At the close of the school year the Acorn was dedicated to Miss Alice Batten who was serving as the faculty advisor to the school newspaper, which was briefly renamed “The Hustler”.

The 1944 Acorn opened with the following dedication:

“We remember with pride the boys who have attended Harding and who are now serving in the armed forces of our nation.  In our hearts is the deepest gratitude for the sacrifices which they are making that tomorrow we may enjoy life in a never-ending peace.  For these boys, fighting for a nation ‘conceived in liberty and dedicated to the proposition that all men are created equal’, the Senior Class of Harding High School dedicates the 1944 Acorn."

 

Even during the war years the students of Harding continued the normal activities of a typical high school.  These included a May Day dance, many club activities, and a full sports program.  The Class of 1944 was entertained at a Junior-Senior banquet held at Hotel Charlotte, a hotel with a rich history.  The hotel opened in 1924 and was eventually listed on the National Register of Historic Places.  It closed in 1973 and was imploded in 1988.  The implosion received national attention because it was used by famous illusionist David Copperfield as the setting for his escape in a TV special titled “The Explosive Encounter.”

 

The faculty now included two new members that would be remembered by the students for years to come: Ms. Lettie Smith teaching Commercial Studies and Ms.
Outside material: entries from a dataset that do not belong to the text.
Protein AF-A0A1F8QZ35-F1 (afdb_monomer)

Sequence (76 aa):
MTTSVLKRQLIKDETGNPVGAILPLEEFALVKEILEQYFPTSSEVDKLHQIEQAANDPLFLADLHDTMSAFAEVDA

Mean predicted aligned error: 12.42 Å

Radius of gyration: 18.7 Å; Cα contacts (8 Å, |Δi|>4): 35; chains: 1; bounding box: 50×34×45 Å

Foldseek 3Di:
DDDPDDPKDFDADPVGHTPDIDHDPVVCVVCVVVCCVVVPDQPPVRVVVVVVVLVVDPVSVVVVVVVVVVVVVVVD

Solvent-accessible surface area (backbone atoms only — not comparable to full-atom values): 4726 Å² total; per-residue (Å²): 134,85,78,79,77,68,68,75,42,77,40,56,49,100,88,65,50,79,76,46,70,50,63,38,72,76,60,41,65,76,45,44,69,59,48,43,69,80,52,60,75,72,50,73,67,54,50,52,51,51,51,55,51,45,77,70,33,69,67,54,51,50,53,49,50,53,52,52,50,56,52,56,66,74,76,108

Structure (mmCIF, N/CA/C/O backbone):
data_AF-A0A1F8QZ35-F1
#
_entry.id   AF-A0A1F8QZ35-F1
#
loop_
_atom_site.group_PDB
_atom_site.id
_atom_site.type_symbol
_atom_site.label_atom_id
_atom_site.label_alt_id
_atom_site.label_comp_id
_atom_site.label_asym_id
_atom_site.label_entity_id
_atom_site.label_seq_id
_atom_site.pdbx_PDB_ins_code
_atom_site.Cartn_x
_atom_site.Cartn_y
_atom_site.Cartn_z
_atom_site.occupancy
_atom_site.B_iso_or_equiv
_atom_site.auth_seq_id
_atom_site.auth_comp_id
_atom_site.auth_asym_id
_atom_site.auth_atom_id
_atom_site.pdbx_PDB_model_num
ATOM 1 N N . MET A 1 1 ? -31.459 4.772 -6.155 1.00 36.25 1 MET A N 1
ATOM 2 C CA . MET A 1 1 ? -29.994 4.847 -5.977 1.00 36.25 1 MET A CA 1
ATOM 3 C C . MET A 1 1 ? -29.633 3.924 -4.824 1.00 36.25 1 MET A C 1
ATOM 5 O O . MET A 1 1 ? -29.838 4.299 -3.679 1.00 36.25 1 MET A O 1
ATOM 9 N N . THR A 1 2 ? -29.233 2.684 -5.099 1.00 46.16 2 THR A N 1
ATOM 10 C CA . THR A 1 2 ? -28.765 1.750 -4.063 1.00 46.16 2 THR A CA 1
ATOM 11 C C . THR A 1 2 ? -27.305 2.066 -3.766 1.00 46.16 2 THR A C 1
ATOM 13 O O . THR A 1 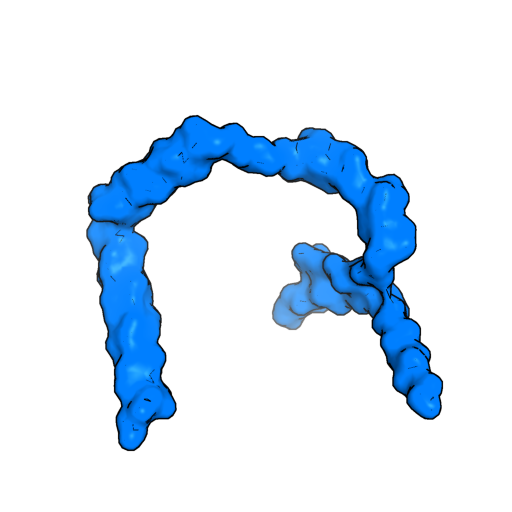2 ? -26.427 1.737 -4.559 1.00 46.16 2 THR A O 1
ATOM 16 N N . THR A 1 3 ? -27.045 2.758 -2.662 1.00 59.09 3 THR A N 1
ATOM 17 C CA . THR A 1 3 ? -25.693 2.957 -2.141 1.00 59.09 3 THR A CA 1
ATOM 18 C C . THR A 1 3 ? -25.189 1.621 -1.604 1.00 59.09 3 THR A C 1
ATOM 20 O O . THR A 1 3 ? -25.575 1.177 -0.525 1.00 59.09 3 THR A O 1
ATOM 23 N N . SER A 1 4 ? -24.365 0.930 -2.389 1.00 62.88 4 SER A N 1
ATOM 24 C CA . SER A 1 4 ? -23.666 -0.265 -1.922 1.00 62.88 4 SER A CA 1
ATOM 25 C C . SER A 1 4 ? -22.706 0.142 -0.807 1.00 62.88 4 SER A C 1
ATOM 27 O O . SER A 1 4 ?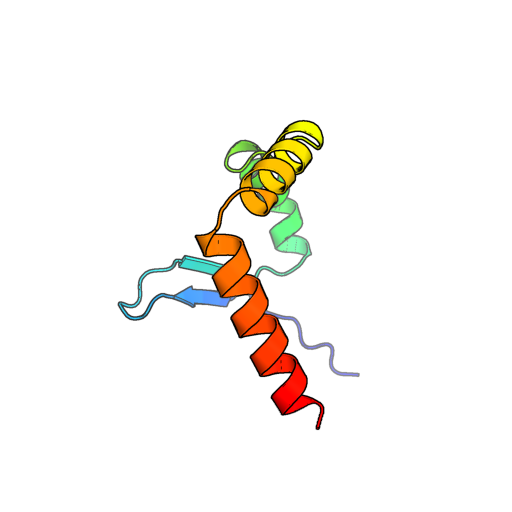 -21.681 0.768 -1.062 1.00 62.88 4 SER A O 1
ATOM 29 N N . VAL A 1 5 ? -23.049 -0.186 0.437 1.00 68.25 5 VAL A N 1
ATOM 30 C CA . VAL A 1 5 ? -22.146 -0.020 1.579 1.00 68.25 5 VAL A CA 1
ATOM 31 C C . VAL A 1 5 ? -21.072 -1.097 1.458 1.00 68.25 5 VAL A C 1
ATOM 33 O O . VAL A 1 5 ? -21.366 -2.286 1.612 1.00 68.25 5 VAL A O 1
ATOM 36 N N . LEU A 1 6 ? -19.841 -0.696 1.133 1.00 67.75 6 LEU A N 1
ATOM 37 C CA . LEU A 1 6 ? -18.703 -1.609 1.144 1.00 67.75 6 LEU A CA 1
ATOM 38 C C . LEU A 1 6 ? -18.542 -2.114 2.581 1.00 67.75 6 LEU A C 1
ATOM 40 O O . LEU A 1 6 ? -18.348 -1.319 3.492 1.00 67.75 6 LEU A O 1
ATOM 44 N N . LYS A 1 7 ? -18.669 -3.421 2.807 1.00 78.38 7 LYS A N 1
ATOM 45 C CA . LYS A 1 7 ? -18.346 -4.019 4.109 1.00 78.38 7 LYS A CA 1
ATOM 46 C C . LYS A 1 7 ? -16.835 -4.201 4.210 1.00 78.38 7 LYS A C 1
ATOM 48 O O . LYS A 1 7 ? -16.178 -4.349 3.182 1.00 78.38 7 LYS A O 1
ATOM 53 N N . ARG A 1 8 ? -16.302 -4.260 5.435 1.00 85.38 8 ARG A N 1
ATOM 54 C CA . ARG A 1 8 ? -14.906 -4.644 5.684 1.00 85.38 8 ARG A CA 1
ATOM 55 C C . ARG A 1 8 ? -14.551 -5.930 4.934 1.00 85.38 8 ARG A C 1
ATOM 57 O O . ARG A 1 8 ? -15.227 -6.947 5.105 1.00 85.38 8 ARG A O 1
ATOM 64 N N . GLN A 1 9 ? -13.468 -5.893 4.165 1.00 88.25 9 GLN A N 1
ATOM 65 C CA . GLN A 1 9 ? -12.936 -7.048 3.438 1.00 88.25 9 GLN A CA 1
ATOM 66 C C . GLN A 1 9 ? -11.527 -7.362 3.927 1.00 88.25 9 GLN A C 1
ATOM 68 O O . GLN A 1 9 ? -10.769 -6.451 4.244 1.00 88.25 9 GLN A O 1
ATOM 73 N N . LEU A 1 10 ? -11.174 -8.645 3.982 1.00 89.44 10 LEU A N 1
ATOM 74 C CA . LEU A 1 10 ? -9.819 -9.097 4.291 1.00 89.44 10 LEU A CA 1
ATOM 75 C C . LEU A 1 10 ? -9.183 -9.643 3.018 1.00 89.44 10 LEU A C 1
ATOM 77 O O . LEU A 1 10 ? -9.768 -10.496 2.352 1.00 89.44 10 LEU A O 1
ATOM 81 N N . ILE A 1 11 ? -7.987 -9.158 2.713 1.00 91.38 11 ILE A N 1
ATOM 82 C CA . ILE A 1 11 ? -7.152 -9.633 1.615 1.00 91.38 11 ILE A CA 1
ATOM 83 C C . ILE A 1 11 ? -6.266 -10.739 2.180 1.00 91.38 11 ILE A C 1
ATOM 85 O O . ILE A 1 11 ? -5.649 -10.560 3.233 1.00 91.38 11 ILE A O 1
ATOM 89 N N . LYS A 1 12 ? -6.232 -11.886 1.501 1.00 94.81 12 LYS A N 1
ATOM 90 C CA . LYS A 1 12 ? -5.441 -13.052 1.898 1.00 94.81 12 LYS A CA 1
ATOM 91 C C . LYS A 1 12 ? -4.399 -13.390 0.837 1.00 94.81 12 LYS A C 1
ATOM 93 O O . LYS A 1 12 ? -4.652 -13.150 -0.340 1.00 94.81 12 LYS A O 1
ATOM 98 N N . ASP A 1 13 ? -3.270 -13.946 1.262 1.00 91.12 13 ASP A N 1
ATOM 99 C CA . ASP A 1 13 ? -2.286 -14.548 0.359 1.00 91.12 13 ASP A CA 1
ATOM 100 C C . ASP A 1 13 ? -2.759 -15.911 -0.185 1.00 91.12 13 ASP A C 1
ATOM 102 O O . ASP A 1 13 ? -3.822 -16.422 0.183 1.00 91.12 13 ASP A O 1
ATOM 106 N N . GLU A 1 14 ? -1.945 -16.517 -1.051 1.00 92.19 14 GLU A N 1
ATOM 107 C CA . GLU A 1 14 ? -2.204 -17.830 -1.662 1.00 92.19 14 GLU A CA 1
ATOM 108 C C . GLU A 1 14 ? -2.306 -18.973 -0.638 1.00 92.19 14 GLU A C 1
ATOM 110 O O . GLU A 1 14 ? -2.919 -20.005 -0.906 1.00 92.19 14 GLU A O 1
ATOM 115 N N . THR A 1 15 ? -1.748 -18.782 0.559 1.00 92.44 15 THR A N 1
ATOM 116 C CA . THR A 1 15 ? -1.809 -19.741 1.671 1.00 92.44 15 THR A CA 1
ATOM 117 C C . THR A 1 15 ? -2.959 -19.457 2.644 1.00 92.44 15 THR A C 1
ATOM 119 O O . THR A 1 15 ? -3.185 -20.219 3.585 1.00 92.44 15 THR A O 1
ATOM 122 N N . GLY A 1 16 ? -3.736 -18.398 2.400 1.00 88.94 16 GLY A N 1
ATOM 123 C CA . GLY A 1 16 ? -4.893 -18.005 3.195 1.00 88.94 16 GLY A CA 1
ATOM 124 C C . GLY A 1 16 ? -4.585 -17.096 4.389 1.00 88.94 16 GLY A C 1
ATOM 125 O O . GLY A 1 16 ? -5.516 -16.806 5.156 1.00 88.94 16 GLY A O 1
ATOM 126 N N . ASN A 1 17 ? -3.347 -16.617 4.554 1.00 90.44 17 ASN A N 1
ATOM 127 C CA . ASN A 1 17 ? -3.002 -15.683 5.629 1.00 90.44 17 ASN A CA 1
ATOM 128 C C . ASN A 1 17 ? -3.494 -14.272 5.292 1.00 90.44 17 ASN A C 1
ATOM 130 O O . ASN A 1 17 ? -3.387 -13.849 4.142 1.00 90.44 17 ASN A O 1
ATOM 134 N N . PRO A 1 18 ? -4.018 -13.513 6.269 1.00 88.81 18 PRO A N 1
ATOM 135 C CA . PRO A 1 18 ? -4.439 -12.138 6.040 1.00 88.81 18 PRO A CA 1
ATOM 136 C C . PRO A 1 18 ? -3.221 -11.237 5.801 1.00 88.81 18 PRO A C 1
ATOM 138 O O . PRO A 1 18 ? -2.370 -11.097 6.675 1.00 88.81 18 PRO A O 1
ATOM 141 N N . VAL A 1 19 ? -3.175 -10.596 4.635 1.00 91.38 19 VAL A N 1
ATOM 142 C CA . VAL A 1 19 ? -2.107 -9.659 4.239 1.00 91.38 19 VAL A CA 1
ATOM 143 C C . VAL A 1 19 ? -2.585 -8.212 4.151 1.00 91.38 19 VAL A C 1
ATOM 145 O O . VAL A 1 19 ? -1.778 -7.294 4.074 1.00 91.38 19 VAL A O 1
ATOM 148 N N . GLY A 1 20 ? -3.898 -7.981 4.188 1.00 88.38 20 GLY A N 1
ATOM 149 C CA . GLY A 1 20 ? -4.454 -6.634 4.155 1.00 88.38 20 GLY A CA 1
ATO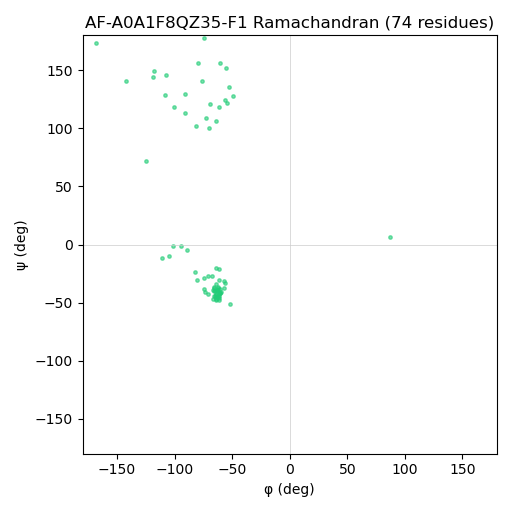M 150 C C . GLY A 1 20 ? -5.939 -6.595 4.485 1.00 88.38 20 GLY A C 1
ATOM 151 O O . GLY A 1 20 ? -6.599 -7.629 4.616 1.00 88.38 20 GLY A O 1
ATOM 152 N N . ALA A 1 21 ? -6.478 -5.387 4.610 1.00 89.75 21 ALA A N 1
ATOM 153 C CA . ALA A 1 21 ? -7.902 -5.165 4.812 1.00 89.75 21 ALA A CA 1
ATOM 154 C C . ALA A 1 21 ? -8.375 -3.930 4.038 1.00 89.75 21 ALA A C 1
ATOM 156 O O . ALA A 1 21 ? -7.687 -2.914 4.004 1.00 89.75 21 ALA A O 1
ATOM 157 N N . ILE A 1 22 ? -9.570 -4.013 3.455 1.00 89.56 22 ILE A N 1
ATOM 158 C CA . ILE A 1 22 ? -10.290 -2.865 2.899 1.00 89.56 22 ILE A CA 1
ATOM 159 C C . ILE A 1 22 ? -11.334 -2.462 3.932 1.00 89.56 22 ILE A C 1
ATOM 161 O O . ILE A 1 22 ? -12.212 -3.261 4.271 1.00 89.56 22 ILE A O 1
ATOM 165 N N . LEU A 1 23 ? -11.223 -1.236 4.436 1.00 88.69 23 LEU A N 1
ATOM 166 C CA . LEU A 1 23 ? -12.123 -0.682 5.441 1.00 88.69 23 LEU A CA 1
ATOM 167 C C . LEU A 1 23 ? -13.047 0.373 4.817 1.00 88.69 23 LEU A C 1
ATOM 169 O O . LEU A 1 23 ? -12.606 1.119 3.938 1.00 88.69 23 LEU A O 1
ATOM 173 N N . PRO A 1 24 ? -14.304 0.479 5.283 1.00 89.25 24 PRO A N 1
ATOM 174 C CA . PRO A 1 24 ? -15.107 1.681 5.084 1.00 89.25 24 PRO A CA 1
ATOM 175 C C . PRO A 1 24 ? -14.371 2.917 5.613 1.00 89.25 24 PRO A C 1
ATOM 177 O O . PRO A 1 24 ? -13.590 2.815 6.562 1.00 89.25 24 PRO A O 1
ATOM 180 N N . LEU A 1 25 ? -14.644 4.089 5.037 1.00 86.12 25 LEU A N 1
ATOM 181 C CA . LEU A 1 25 ? -13.987 5.339 5.437 1.00 86.12 25 LEU A CA 1
ATOM 182 C C . LEU A 1 25 ? -14.182 5.642 6.928 1.00 86.12 25 LEU A C 1
ATOM 184 O O . LEU A 1 25 ? -13.253 6.104 7.588 1.00 86.12 25 LEU A O 1
ATOM 188 N N . GLU A 1 26 ? -15.363 5.337 7.463 1.00 87.38 26 GLU A N 1
ATOM 189 C CA . GLU A 1 26 ? -15.704 5.551 8.867 1.00 87.38 26 GLU A CA 1
ATOM 190 C C . GLU A 1 26 ? -14.859 4.667 9.792 1.00 87.38 26 GLU A C 1
ATOM 192 O O . GLU A 1 26 ? -14.392 5.133 10.827 1.00 87.38 26 GLU A O 1
ATOM 197 N N . GLU A 1 27 ? -14.616 3.409 9.410 1.00 86.50 27 GLU A N 1
ATOM 198 C CA . GLU A 1 27 ? -13.761 2.489 10.170 1.00 86.50 27 GLU A CA 1
ATOM 199 C C . GLU A 1 27 ? -12.277 2.841 10.015 1.00 86.50 27 GLU A C 1
ATOM 201 O O . GLU A 1 27 ? -11.524 2.773 10.986 1.00 86.50 27 GLU A O 1
ATOM 206 N N . PHE A 1 28 ? -11.851 3.256 8.817 1.00 88.06 28 PHE A N 1
ATOM 207 C CA . PHE A 1 28 ? -10.476 3.684 8.567 1.00 88.06 28 PHE A CA 1
ATOM 208 C C . PHE A 1 28 ? -10.097 4.893 9.427 1.00 88.06 28 PHE A C 1
ATOM 210 O O . PHE A 1 28 ? -9.015 4.913 10.010 1.00 88.06 28 PHE A O 1
ATOM 217 N N . ALA A 1 29 ? -10.998 5.871 9.568 1.00 87.19 29 ALA A N 1
ATOM 218 C CA . ALA A 1 29 ? -10.763 7.057 10.389 1.00 87.19 29 ALA A CA 1
ATOM 219 C C . ALA A 1 29 ? -10.433 6.717 11.854 1.00 87.19 29 ALA A C 1
ATOM 221 O O . ALA A 1 29 ? -9.641 7.422 12.473 1.00 87.19 29 ALA A O 1
ATOM 222 N N . LEU A 1 30 ? -10.983 5.620 12.389 1.00 89.62 30 LEU A N 1
ATOM 223 C CA . LEU A 1 30 ? -10.741 5.179 13.767 1.00 89.62 30 LEU A CA 1
ATOM 224 C C . LEU A 1 30 ? -9.353 4.561 13.967 1.00 89.62 30 LEU A C 1
ATOM 226 O O . LEU A 1 30 ? -8.817 4.604 15.071 1.00 89.62 30 LEU A O 1
ATOM 230 N N . VAL A 1 31 ? -8.787 3.955 12.923 1.00 88.38 31 VAL A N 1
ATOM 231 C CA . VAL A 1 31 ? -7.496 3.249 12.997 1.00 88.38 31 VAL A CA 1
ATOM 232 C C . VAL A 1 31 ? -6.352 4.026 12.354 1.00 88.38 31 VAL A C 1
ATOM 234 O O . VAL A 1 31 ? -5.200 3.640 12.521 1.00 88.38 31 VAL A O 1
ATOM 237 N N . LYS A 1 32 ? -6.648 5.120 11.645 1.00 86.44 32 LYS A N 1
ATOM 238 C CA . LYS A 1 32 ? -5.675 5.928 10.904 1.00 86.44 32 LYS A CA 1
ATOM 239 C C . LYS A 1 32 ? -4.485 6.352 11.765 1.00 86.44 32 LYS A C 1
ATOM 241 O O . LYS A 1 32 ? -3.353 6.101 11.376 1.00 86.44 32 LYS A O 1
ATOM 246 N N . GLU A 1 33 ? -4.732 6.931 12.938 1.00 84.62 33 GLU A N 1
ATOM 247 C CA . GLU A 1 33 ? -3.656 7.406 13.823 1.00 84.62 33 GLU A CA 1
ATOM 248 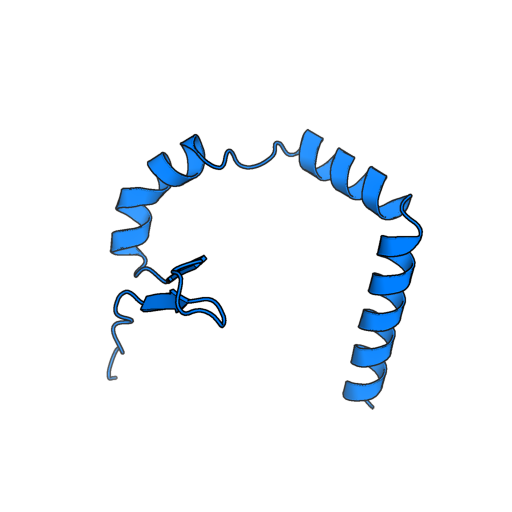C C . GLU A 1 33 ? -2.750 6.262 14.294 1.00 84.62 33 GLU A C 1
ATOM 250 O O . GLU A 1 33 ? -1.535 6.412 14.381 1.00 84.62 33 GLU A O 1
ATOM 255 N N . ILE A 1 34 ? -3.336 5.090 14.554 1.00 86.50 34 ILE A N 1
ATOM 256 C CA . ILE A 1 34 ? -2.593 3.888 14.935 1.00 86.50 34 ILE A CA 1
ATOM 257 C C . ILE A 1 34 ? -1.737 3.429 13.750 1.00 86.50 34 ILE A C 1
ATOM 259 O O . ILE A 1 34 ? -0.548 3.169 13.909 1.00 86.50 34 ILE A O 1
ATOM 263 N N . LEU A 1 35 ? -2.316 3.370 12.548 1.00 84.44 35 LEU A N 1
ATOM 264 C CA . LEU A 1 35 ? -1.590 2.997 11.335 1.00 84.44 35 LEU A CA 1
ATOM 265 C C . LEU A 1 35 ? -0.429 3.956 11.050 1.00 84.44 35 LEU A C 1
ATOM 267 O O . LEU A 1 35 ? 0.653 3.487 10.727 1.00 84.44 35 LEU A O 1
ATOM 271 N N . GLU A 1 36 ? -0.610 5.262 11.236 1.00 84.12 36 GLU A N 1
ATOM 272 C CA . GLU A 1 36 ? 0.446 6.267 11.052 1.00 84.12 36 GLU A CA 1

Mary MacKorell teaching Bible classes.

As the Class of 1945 entered the school year in the fall of 1944, the war was still being fought in Europe and the South Pacific.  The class would be remembered as the "war class" of Harding since they entered the seventh grade in 1939 when hostilities broke out in Europe and would graduate the year the allied troops would bring a victorious conclusion to the fighting.  Their edition of the Acorn included the following paragraph in the Class History:

“Thus, we the 1945 Class have travelled the long road.  Beginning in the first skirmishes of battle and ending with American armies marching on centers of hate and dictatorship, we spent six important years in Harding High School.  We the ‘war class’ remember with pride.”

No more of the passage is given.